Jamila B, 23 ans, qui s’est plainte d’un viol de la part de Cumero, a été entendue mardi après-midi. Alors que l’accusé affirme qu’elle était amoureuse de lui, elle déclare que c’était le contraire. « C’était à un moment un ami, nous étions souvent ensemble et il est tombé amoureux de moi. Quand il buvait, il était différent. Ce soi-là, sans doute en 2017, nous étions dans sa voiture, il avait bu, nous avions fumé du cannabis et nous nous sommes endormis sans avoir entretenu de rapport sexuel, ce pourquoi il m’avait payée. A son réveil, il m’a forcée à avoir une relation sans préservatif et a éjaculé en moi. Quand il avait trop bu, il était instable, nous avons notamment été mis dehors d’un hôtel de passe par le passé. »

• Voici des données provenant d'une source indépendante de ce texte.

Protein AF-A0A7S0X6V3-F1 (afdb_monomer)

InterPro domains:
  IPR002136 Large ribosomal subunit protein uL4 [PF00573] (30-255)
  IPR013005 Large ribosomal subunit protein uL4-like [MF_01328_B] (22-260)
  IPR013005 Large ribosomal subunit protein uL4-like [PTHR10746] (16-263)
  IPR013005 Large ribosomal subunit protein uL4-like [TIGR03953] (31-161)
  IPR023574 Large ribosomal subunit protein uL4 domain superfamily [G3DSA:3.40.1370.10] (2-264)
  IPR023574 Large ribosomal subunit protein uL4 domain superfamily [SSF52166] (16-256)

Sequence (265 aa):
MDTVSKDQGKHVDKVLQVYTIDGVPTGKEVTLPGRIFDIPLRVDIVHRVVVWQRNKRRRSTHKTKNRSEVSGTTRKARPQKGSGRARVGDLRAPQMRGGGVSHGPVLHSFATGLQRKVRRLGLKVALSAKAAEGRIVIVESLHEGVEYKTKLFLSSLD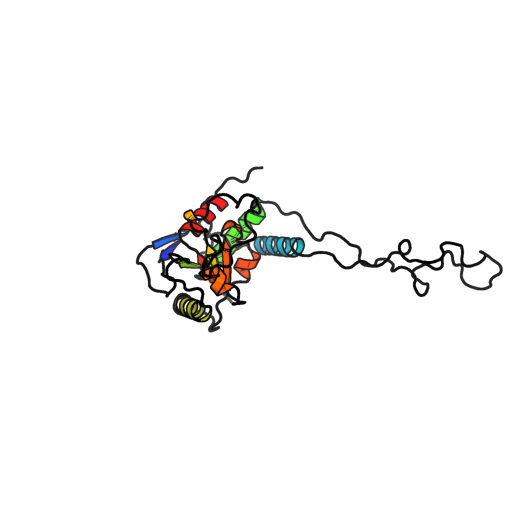RLLGRQSLAAGEKVHSVLCGEIPPTEAQGALPSKRKDTDRNDSGGRSGKMVPTWVSNAKRASKNLPHVQIMNQFGLNVYDILWHRSLALTPDALEALVLRLDAPIKR

pLDDT: mean 79.16, std 20.38, range [28.28, 97.31]

Structure (mmCIF, N/CA/C/O backbone):
data_AF-A0A7S0X6V3-F1
#
_entry.id   AF-A0A7S0X6V3-F1
#
loop_
_atom_site.group_PDB
_atom_site.id
_atom_site.type_symbol
_atom_site.label_atom_id
_atom_site.label_alt_id
_atom_site.label_comp_id
_atom_site.label_asym_id
_atom_site.label_entity_id
_atom_site.label_seq_id
_atom_site.pdbx_PDB_ins_code
_atom_site.Cartn_x
_atom_site.Cartn_y
_atom_site.Cartn_z
_atom_site.occupancy
_atom_site.B_iso_or_equiv
_atom_site.auth_seq_id
_atom_site.auth_comp_id
_atom_site.auth_asym_id
_atom_site.auth_atom_id
_atom_site.pdbx_PDB_model_num
ATOM 1 N N . MET A 1 1 ? -18.382 -18.788 -2.570 1.00 36.31 1 MET A N 1
ATOM 2 C CA . MET A 1 1 ? -18.227 -18.030 -3.827 1.00 36.31 1 MET A CA 1
ATOM 3 C C . MET A 1 1 ? -19.195 -16.851 -3.938 1.00 36.31 1 MET A C 1
ATOM 5 O O . MET A 1 1 ? -19.122 -16.186 -4.947 1.00 36.31 1 MET A O 1
ATOM 9 N N . ASP A 1 2 ? -19.942 -16.470 -2.890 1.00 37.06 2 ASP A N 1
ATOM 10 C CA . ASP A 1 2 ? -20.592 -15.149 -2.808 1.00 37.06 2 ASP A CA 1
ATOM 11 C C . ASP A 1 2 ? -20.510 -14.635 -1.360 1.00 37.06 2 ASP A C 1
ATOM 13 O O . ASP A 1 2 ? -21.331 -14.986 -0.521 1.00 37.06 2 ASP A O 1
ATOM 17 N N . THR A 1 3 ? -19.469 -13.867 -1.025 1.00 51.84 3 THR A N 1
ATOM 18 C CA . THR A 1 3 ? -19.384 -13.131 0.260 1.00 51.84 3 THR A CA 1
ATOM 19 C C . THR A 1 3 ? -19.585 -11.629 0.079 1.00 51.84 3 THR A C 1
ATOM 21 O O . THR A 1 3 ? -19.480 -10.876 1.043 1.00 51.84 3 THR A O 1
ATOM 24 N N . VAL A 1 4 ? -19.832 -11.169 -1.150 1.00 54.88 4 VAL A N 1
ATOM 25 C CA . VAL A 1 4 ? -20.069 -9.753 -1.432 1.00 54.88 4 VAL A CA 1
ATOM 26 C C . VAL A 1 4 ? -21.572 -9.520 -1.370 1.00 54.88 4 VAL A C 1
ATOM 28 O O . VAL A 1 4 ? -22.328 -10.107 -2.141 1.00 54.88 4 VAL A O 1
ATOM 31 N N . SER A 1 5 ? -22.002 -8.693 -0.419 1.00 58.12 5 SER A N 1
ATOM 32 C CA . SER A 1 5 ? -23.400 -8.287 -0.291 1.00 58.12 5 SER A CA 1
ATOM 33 C C . SER A 1 5 ? -23.900 -7.697 -1.614 1.00 58.12 5 SER A C 1
ATOM 35 O O . SER A 1 5 ? -23.288 -6.772 -2.152 1.00 58.12 5 SER A O 1
ATOM 37 N N . LYS A 1 6 ? -25.030 -8.207 -2.126 1.00 64.19 6 LYS A N 1
ATOM 38 C CA . LYS A 1 6 ? -25.701 -7.688 -3.333 1.00 64.19 6 LYS A CA 1
ATOM 39 C C . LYS A 1 6 ? -26.156 -6.227 -3.180 1.00 64.19 6 LYS A C 1
ATOM 41 O O . LYS A 1 6 ? -26.493 -5.595 -4.175 1.00 64.19 6 LYS A O 1
ATOM 46 N N . ASP A 1 7 ? -26.137 -5.691 -1.960 1.00 71.25 7 ASP A N 1
ATOM 47 C CA . ASP A 1 7 ? -26.557 -4.328 -1.630 1.00 71.25 7 ASP A CA 1
ATOM 48 C C . ASP A 1 7 ? -25.443 -3.271 -1.715 1.00 71.25 7 ASP A C 1
ATOM 50 O O . ASP A 1 7 ? -25.714 -2.097 -1.469 1.00 71.25 7 ASP A O 1
ATOM 54 N N . GLN A 1 8 ? -24.206 -3.650 -2.058 1.00 80.25 8 GLN A N 1
ATOM 55 C CA . GLN A 1 8 ? -23.086 -2.705 -2.104 1.00 80.25 8 GLN A CA 1
ATOM 56 C C . GLN A 1 8 ? -23.262 -1.646 -3.208 1.00 80.25 8 GLN A C 1
ATOM 58 O O . GLN A 1 8 ? -23.486 -1.973 -4.375 1.00 80.25 8 GLN A O 1
ATOM 63 N N . GLY A 1 9 ? -23.044 -0.376 -2.858 1.00 82.62 9 GLY A N 1
ATOM 64 C CA . GLY A 1 9 ? -23.076 0.752 -3.794 1.00 82.62 9 GLY A CA 1
ATOM 65 C C . GLY A 1 9 ? -24.333 1.617 -3.726 1.00 82.62 9 GLY A C 1
ATOM 66 O O . GLY A 1 9 ? -24.572 2.400 -4.645 1.00 82.62 9 GLY A O 1
ATOM 67 N N . LYS A 1 10 ? -25.120 1.496 -2.651 1.00 87.56 10 LYS A N 1
ATOM 68 C CA . LYS A 1 10 ? -26.278 2.360 -2.370 1.00 87.56 10 LYS A CA 1
ATOM 69 C C . LYS A 1 10 ? -25.886 3.656 -1.648 1.00 87.56 10 LYS A C 1
ATOM 71 O O . LYS A 1 10 ? -26.738 4.515 -1.445 1.00 87.56 10 LYS A O 1
ATOM 76 N N . HIS A 1 11 ? -24.608 3.811 -1.301 1.00 90.69 11 HIS A N 1
ATOM 77 C CA . HIS A 1 11 ? -24.063 4.935 -0.544 1.00 90.69 11 HIS A CA 1
ATOM 78 C C . HIS A 1 11 ? -24.711 5.114 0.833 1.00 90.69 11 HIS A C 1
ATOM 80 O O . HIS A 1 11 ? -24.843 6.240 1.309 1.00 90.69 11 HIS A O 1
ATOM 86 N N . VAL A 1 12 ? -25.082 4.009 1.480 1.00 91.69 12 VAL A N 1
ATOM 87 C CA . VAL A 1 12 ? -25.728 4.031 2.797 1.00 91.69 12 VAL A CA 1
ATOM 88 C C . VAL A 1 12 ? -24.676 4.161 3.897 1.00 91.69 12 VAL A C 1
ATOM 90 O O . VAL A 1 12 ? -23.632 3.505 3.864 1.00 91.69 12 VAL A O 1
ATOM 93 N N . ASP A 1 13 ? -24.952 5.021 4.874 1.00 93.06 13 ASP A N 1
ATOM 94 C CA . ASP A 1 13 ? -24.109 5.181 6.055 1.00 93.06 13 ASP A CA 1
ATOM 95 C C . ASP A 1 13 ? -24.223 3.951 6.967 1.00 93.06 13 ASP A C 1
ATOM 97 O O . ASP A 1 13 ? -25.305 3.395 7.164 1.00 93.06 13 ASP A O 1
ATOM 101 N N . LYS A 1 14 ? -23.098 3.516 7.541 1.00 90.31 14 LYS A N 1
ATOM 102 C CA . LYS A 1 14 ? -23.041 2.343 8.425 1.00 90.31 14 LYS A CA 1
ATOM 103 C C . LYS A 1 14 ? -22.566 2.758 9.808 1.00 90.31 14 LYS A C 1
ATOM 105 O O . LYS A 1 14 ? -21.504 3.355 9.931 1.00 90.31 14 LYS A O 1
ATOM 110 N N . VAL A 1 15 ? -23.315 2.411 10.847 1.00 93.25 15 VAL A N 1
ATOM 111 C CA . VAL A 1 15 ? -22.931 2.693 12.237 1.00 93.25 15 VAL A CA 1
ATOM 112 C C . VAL A 1 15 ? -22.128 1.516 12.788 1.00 93.25 15 VAL A C 1
ATOM 114 O O . VAL A 1 15 ? -22.522 0.361 12.624 1.00 93.25 15 VAL A O 1
ATOM 117 N N . LEU A 1 16 ? -20.977 1.801 13.399 1.00 89.88 16 LEU A N 1
ATOM 118 C CA . LEU A 1 16 ? -20.125 0.815 14.064 1.00 89.88 16 LEU A CA 1
ATOM 119 C C . LEU A 1 16 ? -19.905 1.195 15.528 1.00 89.88 16 LEU A C 1
ATOM 121 O O . LEU A 1 16 ? -19.721 2.364 15.856 1.00 89.88 16 LEU A O 1
ATOM 125 N N . GLN A 1 17 ? -19.856 0.188 16.396 1.00 90.94 17 GLN A N 1
ATOM 126 C CA . GLN A 1 17 ? -19.476 0.370 17.795 1.00 90.94 17 GLN A CA 1
ATOM 127 C C . GLN A 1 17 ? -17.963 0.556 17.938 1.00 90.94 17 GLN A C 1
ATOM 129 O O . GLN A 1 17 ? -17.173 -0.041 17.199 1.00 90.94 17 GLN A O 1
ATOM 134 N N . VAL A 1 18 ? -17.573 1.364 18.921 1.00 90.31 18 VAL A N 1
ATOM 135 C CA . VAL A 1 18 ? -16.180 1.582 19.312 1.00 90.31 18 VAL A CA 1
ATOM 136 C C . VAL A 1 18 ? -15.782 0.580 20.390 1.00 90.31 18 VAL A C 1
ATOM 138 O O . VAL A 1 18 ? -16.495 0.388 21.378 1.00 90.31 18 VAL A O 1
ATOM 141 N N . TYR A 1 19 ? -14.615 -0.029 20.203 1.00 89.12 19 TYR A N 1
ATOM 142 C CA . TYR A 1 19 ? -14.031 -0.990 21.129 1.00 89.12 19 TYR A CA 1
ATOM 143 C C . TYR A 1 19 ? -12.747 -0.442 21.752 1.00 89.12 19 TYR A C 1
ATOM 145 O O . TYR A 1 19 ? -11.976 0.272 21.113 1.00 89.12 19 TYR A O 1
ATOM 153 N N . THR A 1 20 ? -12.462 -0.837 22.985 1.00 88.06 20 THR A N 1
ATOM 154 C CA . THR A 1 20 ? -11.122 -0.727 23.570 1.00 88.06 20 THR A CA 1
ATOM 155 C C . THR A 1 20 ? -10.186 -1.760 22.927 1.00 88.06 20 THR A C 1
ATOM 157 O O . THR A 1 20 ? -10.645 -2.746 22.347 1.00 88.06 20 THR A O 1
ATOM 160 N N . ILE A 1 21 ? -8.866 -1.590 23.060 1.00 81.75 21 ILE A N 1
ATOM 161 C CA . ILE A 1 21 ? -7.863 -2.525 22.514 1.00 81.75 21 ILE A CA 1
ATOM 162 C C . ILE A 1 21 ? -8.059 -3.982 22.971 1.00 81.75 21 ILE A C 1
ATOM 164 O O . ILE A 1 21 ? -7.702 -4.903 22.244 1.00 81.75 21 ILE A O 1
ATOM 168 N N . ASP A 1 22 ? -8.670 -4.201 24.138 1.00 81.31 22 ASP A N 1
ATOM 169 C CA . ASP A 1 22 ? -8.970 -5.531 24.682 1.00 81.31 22 ASP A CA 1
ATOM 170 C C . ASP A 1 22 ? -10.305 -6.129 24.197 1.00 81.31 22 ASP A C 1
ATOM 172 O O . ASP A 1 22 ? -10.704 -7.206 24.643 1.00 81.31 22 ASP A O 1
ATOM 176 N N . GLY A 1 23 ? -11.007 -5.457 23.279 1.00 79.94 23 GLY A N 1
ATOM 177 C CA . GLY A 1 23 ? -12.264 -5.942 22.702 1.00 79.94 23 GLY A CA 1
ATOM 178 C C . GLY A 1 23 ? -13.483 -5.770 23.611 1.00 79.94 23 GLY A C 1
ATOM 179 O O . GLY A 1 23 ? -14.465 -6.504 23.468 1.00 79.94 23 GLY A O 1
ATOM 180 N N . VAL A 1 24 ? -13.418 -4.831 24.557 1.00 86.25 24 VAL A N 1
ATOM 181 C CA . VAL A 1 24 ? -14.560 -4.388 25.370 1.00 86.25 24 VAL A CA 1
ATOM 182 C C . VAL A 1 24 ? -15.268 -3.249 24.626 1.00 86.25 24 VAL A C 1
ATOM 184 O O . VAL A 1 24 ? -14.579 -2.341 24.162 1.00 86.25 24 VAL A O 1
ATOM 187 N N . PRO A 1 25 ? -16.602 -3.282 24.457 1.00 86.94 25 PRO A N 1
ATOM 188 C CA . PRO A 1 25 ? -17.326 -2.176 23.842 1.00 86.94 25 PRO A CA 1
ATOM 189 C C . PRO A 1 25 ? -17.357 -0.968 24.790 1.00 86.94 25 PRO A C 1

L’audition vidéofilmée d’une jeune fille aujourd’hui agée de 23 ans avec qui Cumero a noué une relation en 2015 pendant une année a été diffusée à l’audience. En pleurs, la victime déclare : « J’en fais encore des cauchemars. Il m’a piégée et m’a détruite intérieurement. J’ai failli m’ouvrir la carotide suite à notre relation. Il avait tous les vices, était jaloux et possessif. A la fin, nos relations sexuelles étaient pratiquement des viols. Il me faisait des choses que je ne voulais pas, m’a bâillonnée , alors que je lui faisais confiance. J’étais sa chose, je n’ai pas d’autres mots, il voulait me dominer et je devais le satisfaire. Il ne demandait pas et me prenait et cela me faisait mal. Il m’immobilisait de tout son poids. »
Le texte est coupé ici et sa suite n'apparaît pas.